When it comes to the dataset that we were given, the data was not very clean at all. In order to clean it up we went through many different filters which are shown below. However, first we had to make sure that our data imported properly.

iris = read_csv("C:/Users/keppmatt/SkyDrive/Documents/Documents/Documents/Data Analytics/R/HW6-irisDataset.csv", trim_ws = FALSE)
Parsed with column specification:
cols(
  Sepal.Length = col_double(),
  Sepal.Width = col_double(),
  Petal.Length = col_double(),
  Petal.Width = col_double(),
  Species = col_character()
)
class(iris$Sepal.Length)
[1] "numeric"
class(iris$Sepal.Width)
[1] "numeric"
class(iris$Petal.Length)
[1] "numeric"
class(iris$Petal.Width)
[1] "numeric"
class(iris$Species)
[1] "character"

As you can see, variables that correspond to length and width are all numeric and the species variable is a character variable rather than a categorical variable.

After this, we looked for any specific special values and replaced and Inf with a NA becuase it is asssumed this is an error for this dataset.

is.na(iris) <- do.call(cbind,lapply(iris, is.infinite))

The next step of our analysis was to determine what percentage of the entries were considered complete. To do this, we used a new command that counted the observations that had a value in each column and put the results into a summary of TRUE and FALSE responses.

x=complete.cases(iris)
summary(x)
   Mode   FALSE    TRUE    NA's 
logical      55      95       0 
y=table(x)
w=y[names(y)=="TRUE"]

Using the number of TRUE’s and dividing by the total number of rows we get the percentage of complete observations equal to:

z=length(x)
(w/z)
     TRUE 
0.6333333 

The next step was analyzing the rules of the flowers and determining how often each rule was broken.

Rule 1:

The first rule dealt with the Species variable and the spelling of each name. To analyze this we used a simple filter for the entries that were not equal to any of the correct spellings. At first we came up with 11 entries and spent a considerable amount of time trying to match what we knew was the correct answer from Excel. We eventually found that when importing our data, we had to uncheck a box that was trimming the spaces off of all data points. After fixing this problem we found the following results.

mi=filter(iris,Species!="setosa"& Species!="virginica"& Species!="versicolor")
count (mi)
# A tibble: 1 × 1
      n
  <int>
1    14

Rule 2:

The second rule was that all numerical entries should be positive and in centimeters so we ran another filter and found the following results.
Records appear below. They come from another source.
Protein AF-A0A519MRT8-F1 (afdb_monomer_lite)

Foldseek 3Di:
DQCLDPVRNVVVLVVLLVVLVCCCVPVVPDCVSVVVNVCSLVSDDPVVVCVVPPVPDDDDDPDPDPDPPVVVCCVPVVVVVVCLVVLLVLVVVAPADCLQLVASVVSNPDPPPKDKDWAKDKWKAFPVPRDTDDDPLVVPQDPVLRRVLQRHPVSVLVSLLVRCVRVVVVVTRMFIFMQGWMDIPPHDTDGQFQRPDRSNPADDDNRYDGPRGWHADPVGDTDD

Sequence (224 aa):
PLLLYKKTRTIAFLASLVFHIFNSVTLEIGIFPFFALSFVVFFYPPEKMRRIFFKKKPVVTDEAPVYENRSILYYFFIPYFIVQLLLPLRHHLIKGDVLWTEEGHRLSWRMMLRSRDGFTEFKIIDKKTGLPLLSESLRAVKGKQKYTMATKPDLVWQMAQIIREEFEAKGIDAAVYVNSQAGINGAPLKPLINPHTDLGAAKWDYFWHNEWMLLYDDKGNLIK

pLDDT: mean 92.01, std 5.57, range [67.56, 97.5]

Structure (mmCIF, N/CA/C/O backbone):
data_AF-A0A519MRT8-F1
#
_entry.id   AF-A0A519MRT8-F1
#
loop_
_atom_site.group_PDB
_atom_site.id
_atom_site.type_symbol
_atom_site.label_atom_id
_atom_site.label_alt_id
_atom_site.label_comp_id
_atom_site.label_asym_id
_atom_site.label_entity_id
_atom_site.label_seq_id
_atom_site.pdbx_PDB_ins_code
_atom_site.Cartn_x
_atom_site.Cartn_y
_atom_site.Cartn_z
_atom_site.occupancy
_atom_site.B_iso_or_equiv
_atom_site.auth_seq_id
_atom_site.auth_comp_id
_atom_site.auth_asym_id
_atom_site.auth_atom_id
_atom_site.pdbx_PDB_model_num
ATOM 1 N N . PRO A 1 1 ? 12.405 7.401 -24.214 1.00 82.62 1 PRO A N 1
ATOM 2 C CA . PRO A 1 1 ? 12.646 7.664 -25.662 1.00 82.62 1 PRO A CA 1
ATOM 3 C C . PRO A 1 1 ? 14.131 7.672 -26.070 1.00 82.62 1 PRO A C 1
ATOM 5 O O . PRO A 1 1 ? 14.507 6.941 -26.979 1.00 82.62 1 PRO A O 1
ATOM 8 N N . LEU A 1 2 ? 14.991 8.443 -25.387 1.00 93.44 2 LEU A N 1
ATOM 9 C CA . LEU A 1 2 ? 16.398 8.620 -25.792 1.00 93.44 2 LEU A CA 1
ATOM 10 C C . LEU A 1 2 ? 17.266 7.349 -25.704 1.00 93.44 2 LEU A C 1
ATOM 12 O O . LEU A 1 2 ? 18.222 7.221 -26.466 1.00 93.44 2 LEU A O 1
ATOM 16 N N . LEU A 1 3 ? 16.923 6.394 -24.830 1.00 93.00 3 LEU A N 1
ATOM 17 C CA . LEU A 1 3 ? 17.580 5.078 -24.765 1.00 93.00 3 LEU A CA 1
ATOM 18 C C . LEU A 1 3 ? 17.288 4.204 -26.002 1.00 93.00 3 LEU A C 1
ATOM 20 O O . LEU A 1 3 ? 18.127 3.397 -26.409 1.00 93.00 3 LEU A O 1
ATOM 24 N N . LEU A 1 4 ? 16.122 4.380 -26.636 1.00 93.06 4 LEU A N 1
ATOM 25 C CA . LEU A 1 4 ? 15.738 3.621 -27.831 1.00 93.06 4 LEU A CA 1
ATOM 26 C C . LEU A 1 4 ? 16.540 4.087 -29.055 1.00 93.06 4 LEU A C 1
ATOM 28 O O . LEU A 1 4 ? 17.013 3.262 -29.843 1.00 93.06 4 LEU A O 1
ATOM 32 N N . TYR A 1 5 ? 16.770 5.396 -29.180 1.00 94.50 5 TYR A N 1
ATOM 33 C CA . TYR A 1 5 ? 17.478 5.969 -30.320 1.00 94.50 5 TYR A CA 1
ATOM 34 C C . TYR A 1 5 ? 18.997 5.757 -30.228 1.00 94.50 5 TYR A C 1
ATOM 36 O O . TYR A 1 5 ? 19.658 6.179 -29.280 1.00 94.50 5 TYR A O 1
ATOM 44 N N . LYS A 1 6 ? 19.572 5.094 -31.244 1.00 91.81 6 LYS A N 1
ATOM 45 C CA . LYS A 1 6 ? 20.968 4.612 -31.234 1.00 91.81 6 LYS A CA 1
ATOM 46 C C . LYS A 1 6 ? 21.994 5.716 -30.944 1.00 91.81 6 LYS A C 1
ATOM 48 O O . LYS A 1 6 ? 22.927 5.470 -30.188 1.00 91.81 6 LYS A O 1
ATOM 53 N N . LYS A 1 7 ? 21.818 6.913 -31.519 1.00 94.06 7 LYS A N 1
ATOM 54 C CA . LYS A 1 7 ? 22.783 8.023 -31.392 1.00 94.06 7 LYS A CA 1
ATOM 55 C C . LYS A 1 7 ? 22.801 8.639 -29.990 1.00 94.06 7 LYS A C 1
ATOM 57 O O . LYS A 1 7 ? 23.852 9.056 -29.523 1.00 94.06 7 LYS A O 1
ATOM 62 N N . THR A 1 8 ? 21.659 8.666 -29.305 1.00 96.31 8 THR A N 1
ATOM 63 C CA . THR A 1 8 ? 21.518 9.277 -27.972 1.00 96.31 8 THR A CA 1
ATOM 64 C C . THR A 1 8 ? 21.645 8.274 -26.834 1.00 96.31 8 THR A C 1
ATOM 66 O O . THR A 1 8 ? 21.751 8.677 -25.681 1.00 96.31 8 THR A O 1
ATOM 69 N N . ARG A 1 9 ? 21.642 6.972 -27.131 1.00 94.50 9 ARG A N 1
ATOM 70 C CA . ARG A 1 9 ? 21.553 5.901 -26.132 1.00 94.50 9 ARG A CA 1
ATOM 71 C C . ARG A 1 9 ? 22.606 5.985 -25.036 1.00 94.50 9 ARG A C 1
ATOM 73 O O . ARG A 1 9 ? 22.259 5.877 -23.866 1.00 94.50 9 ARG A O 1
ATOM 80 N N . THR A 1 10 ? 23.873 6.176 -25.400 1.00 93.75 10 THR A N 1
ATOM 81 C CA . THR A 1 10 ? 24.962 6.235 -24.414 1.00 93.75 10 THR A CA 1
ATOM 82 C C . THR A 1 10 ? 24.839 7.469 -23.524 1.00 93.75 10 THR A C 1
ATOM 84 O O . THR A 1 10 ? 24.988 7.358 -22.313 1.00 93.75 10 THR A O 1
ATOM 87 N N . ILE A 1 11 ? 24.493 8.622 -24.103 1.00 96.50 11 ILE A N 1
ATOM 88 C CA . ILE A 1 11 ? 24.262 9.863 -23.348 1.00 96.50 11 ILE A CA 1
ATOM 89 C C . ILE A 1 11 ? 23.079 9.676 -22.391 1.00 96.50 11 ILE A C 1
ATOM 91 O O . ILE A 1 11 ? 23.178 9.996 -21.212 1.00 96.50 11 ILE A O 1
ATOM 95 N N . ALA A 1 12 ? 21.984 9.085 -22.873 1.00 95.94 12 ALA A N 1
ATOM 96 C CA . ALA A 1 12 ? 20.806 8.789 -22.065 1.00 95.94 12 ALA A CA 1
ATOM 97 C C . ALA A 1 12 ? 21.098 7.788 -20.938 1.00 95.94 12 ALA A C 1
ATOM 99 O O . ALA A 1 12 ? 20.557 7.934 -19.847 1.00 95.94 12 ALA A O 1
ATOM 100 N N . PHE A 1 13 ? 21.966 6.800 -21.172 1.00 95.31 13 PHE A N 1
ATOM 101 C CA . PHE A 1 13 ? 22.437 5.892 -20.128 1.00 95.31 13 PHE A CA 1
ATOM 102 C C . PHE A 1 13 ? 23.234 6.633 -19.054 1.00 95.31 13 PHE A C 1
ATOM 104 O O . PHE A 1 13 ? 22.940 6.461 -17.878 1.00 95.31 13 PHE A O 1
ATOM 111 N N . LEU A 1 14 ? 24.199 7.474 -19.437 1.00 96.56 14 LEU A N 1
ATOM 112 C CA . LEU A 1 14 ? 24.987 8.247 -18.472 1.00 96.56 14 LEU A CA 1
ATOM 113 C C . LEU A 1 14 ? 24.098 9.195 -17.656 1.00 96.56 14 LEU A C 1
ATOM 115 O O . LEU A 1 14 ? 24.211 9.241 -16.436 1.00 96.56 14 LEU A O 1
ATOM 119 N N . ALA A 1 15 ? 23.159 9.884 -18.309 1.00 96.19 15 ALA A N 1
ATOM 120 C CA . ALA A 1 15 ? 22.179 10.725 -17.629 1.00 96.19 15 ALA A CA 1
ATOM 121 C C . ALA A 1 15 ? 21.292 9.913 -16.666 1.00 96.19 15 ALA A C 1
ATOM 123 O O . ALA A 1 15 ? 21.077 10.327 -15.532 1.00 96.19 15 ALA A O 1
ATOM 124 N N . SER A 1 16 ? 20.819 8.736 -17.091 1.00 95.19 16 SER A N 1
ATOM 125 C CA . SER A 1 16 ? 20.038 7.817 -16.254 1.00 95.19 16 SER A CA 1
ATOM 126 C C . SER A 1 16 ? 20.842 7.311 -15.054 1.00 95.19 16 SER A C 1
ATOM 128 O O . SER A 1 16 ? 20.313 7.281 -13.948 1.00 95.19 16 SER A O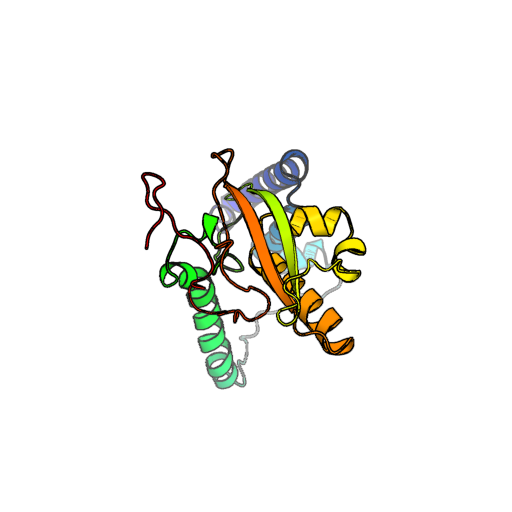 1
ATOM 130 N N . LEU A 1 17 ? 22.123 6.983 -15.238 1.00 95.94 17 LEU A N 1
ATOM 131 C CA . LEU A 1 17 ? 23.026 6.582 -14.160 1.00 95.94 17 LEU A CA 1
ATOM 132 C C . LEU A 1 17 ? 23.162 7.694 -13.114 1.00 95.94 17 LEU A C 1
ATOM 134 O O . LEU A 1 17 ? 22.950 7.438 -11.931 1.00 95.94 17 LEU A O 1
ATOM 138 N N . VAL A 1 18 ? 23.453 8.925 -13.546 1.00 96.62 18 VAL A N 1
ATOM 139 C CA . VAL A 1 18 ? 23.554 10.086 -12.645 1.00 96.62 18 VAL A CA 1
ATOM 140 C C . VAL A 1 18 ? 22.234 10.320 -11.912 1.00 96.62 18 VAL A C 1
ATOM 142 O O . VAL A 1 18 ? 22.228 10.441 -10.691 1.00 96.62 18 VAL A O 1
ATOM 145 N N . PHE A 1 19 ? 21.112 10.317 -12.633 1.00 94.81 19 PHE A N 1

me=filter(iris,Sepal.Length<=0|Sepal.Width<=0|Petal.Length<=0|Petal.Width<=0)
count (me)
# A tibble: 1 × 1
      n
  <int>
1    11

Rule 3:

The third rule was a relationship between petal length and petal width so we ran yet another filter to find the number of incorrect observations.

mn=filter(iris,Petal.Length<2*Petal.Width)
count(mn)
# A tibble: 1 × 1
      n
  <int>
1     5

Rule 4:

The fourth rule required a maximum sepal length of 30 centimeters so with a filter we were able to find the following results.

de=filter(iris,Sepal.Length>30)
count(de)
# A tibble: 1 × 1
      n
  <int>
1     2

Rule 5:

The final rule was that the length of the sepals of the iris should always be longer than the petals so the filter command found the following number of errors for us.

nc=filter(iris,Sepal.Length<=Petal.Length)
count(nc)
# A tibble: 1 × 1
      n
  <int>
1     4

The final step of our analysis was to determine the percentage of the observations that had no errors at all. To do this, we combined our filters into one long filter to find the total number of errors.

mz=filter(iris,Sepal.Length<=Petal.Length|Sepal.Length>30|
                 Petal.Length<2*Petal.Width|Sepal.Length<=0|
                 Sepal.Width<=0|Petal.Length<=0|Petal.Width<=0|
                 Species!="setosa"& Species!="virginica"& Species!="versicolor")
ia=count(mz)
ia
# A tibble: 1 × 1
      n
  <int>
1    30

From here, we used the total number of entries once again, and found the percentage of errorless observations which is shown below.

1-(ia/nrow(iris))
    n
1 0.8

There is one final consideration that is important when viewing our results. All of our results are based off of the idea that rows with NA’s are not even considered as a possibility for being a rule violation. This means that the code would change significantly if such a specification was changed. The code would need to include a portion that included an “or NA” part that counted the NA as being a violation as well.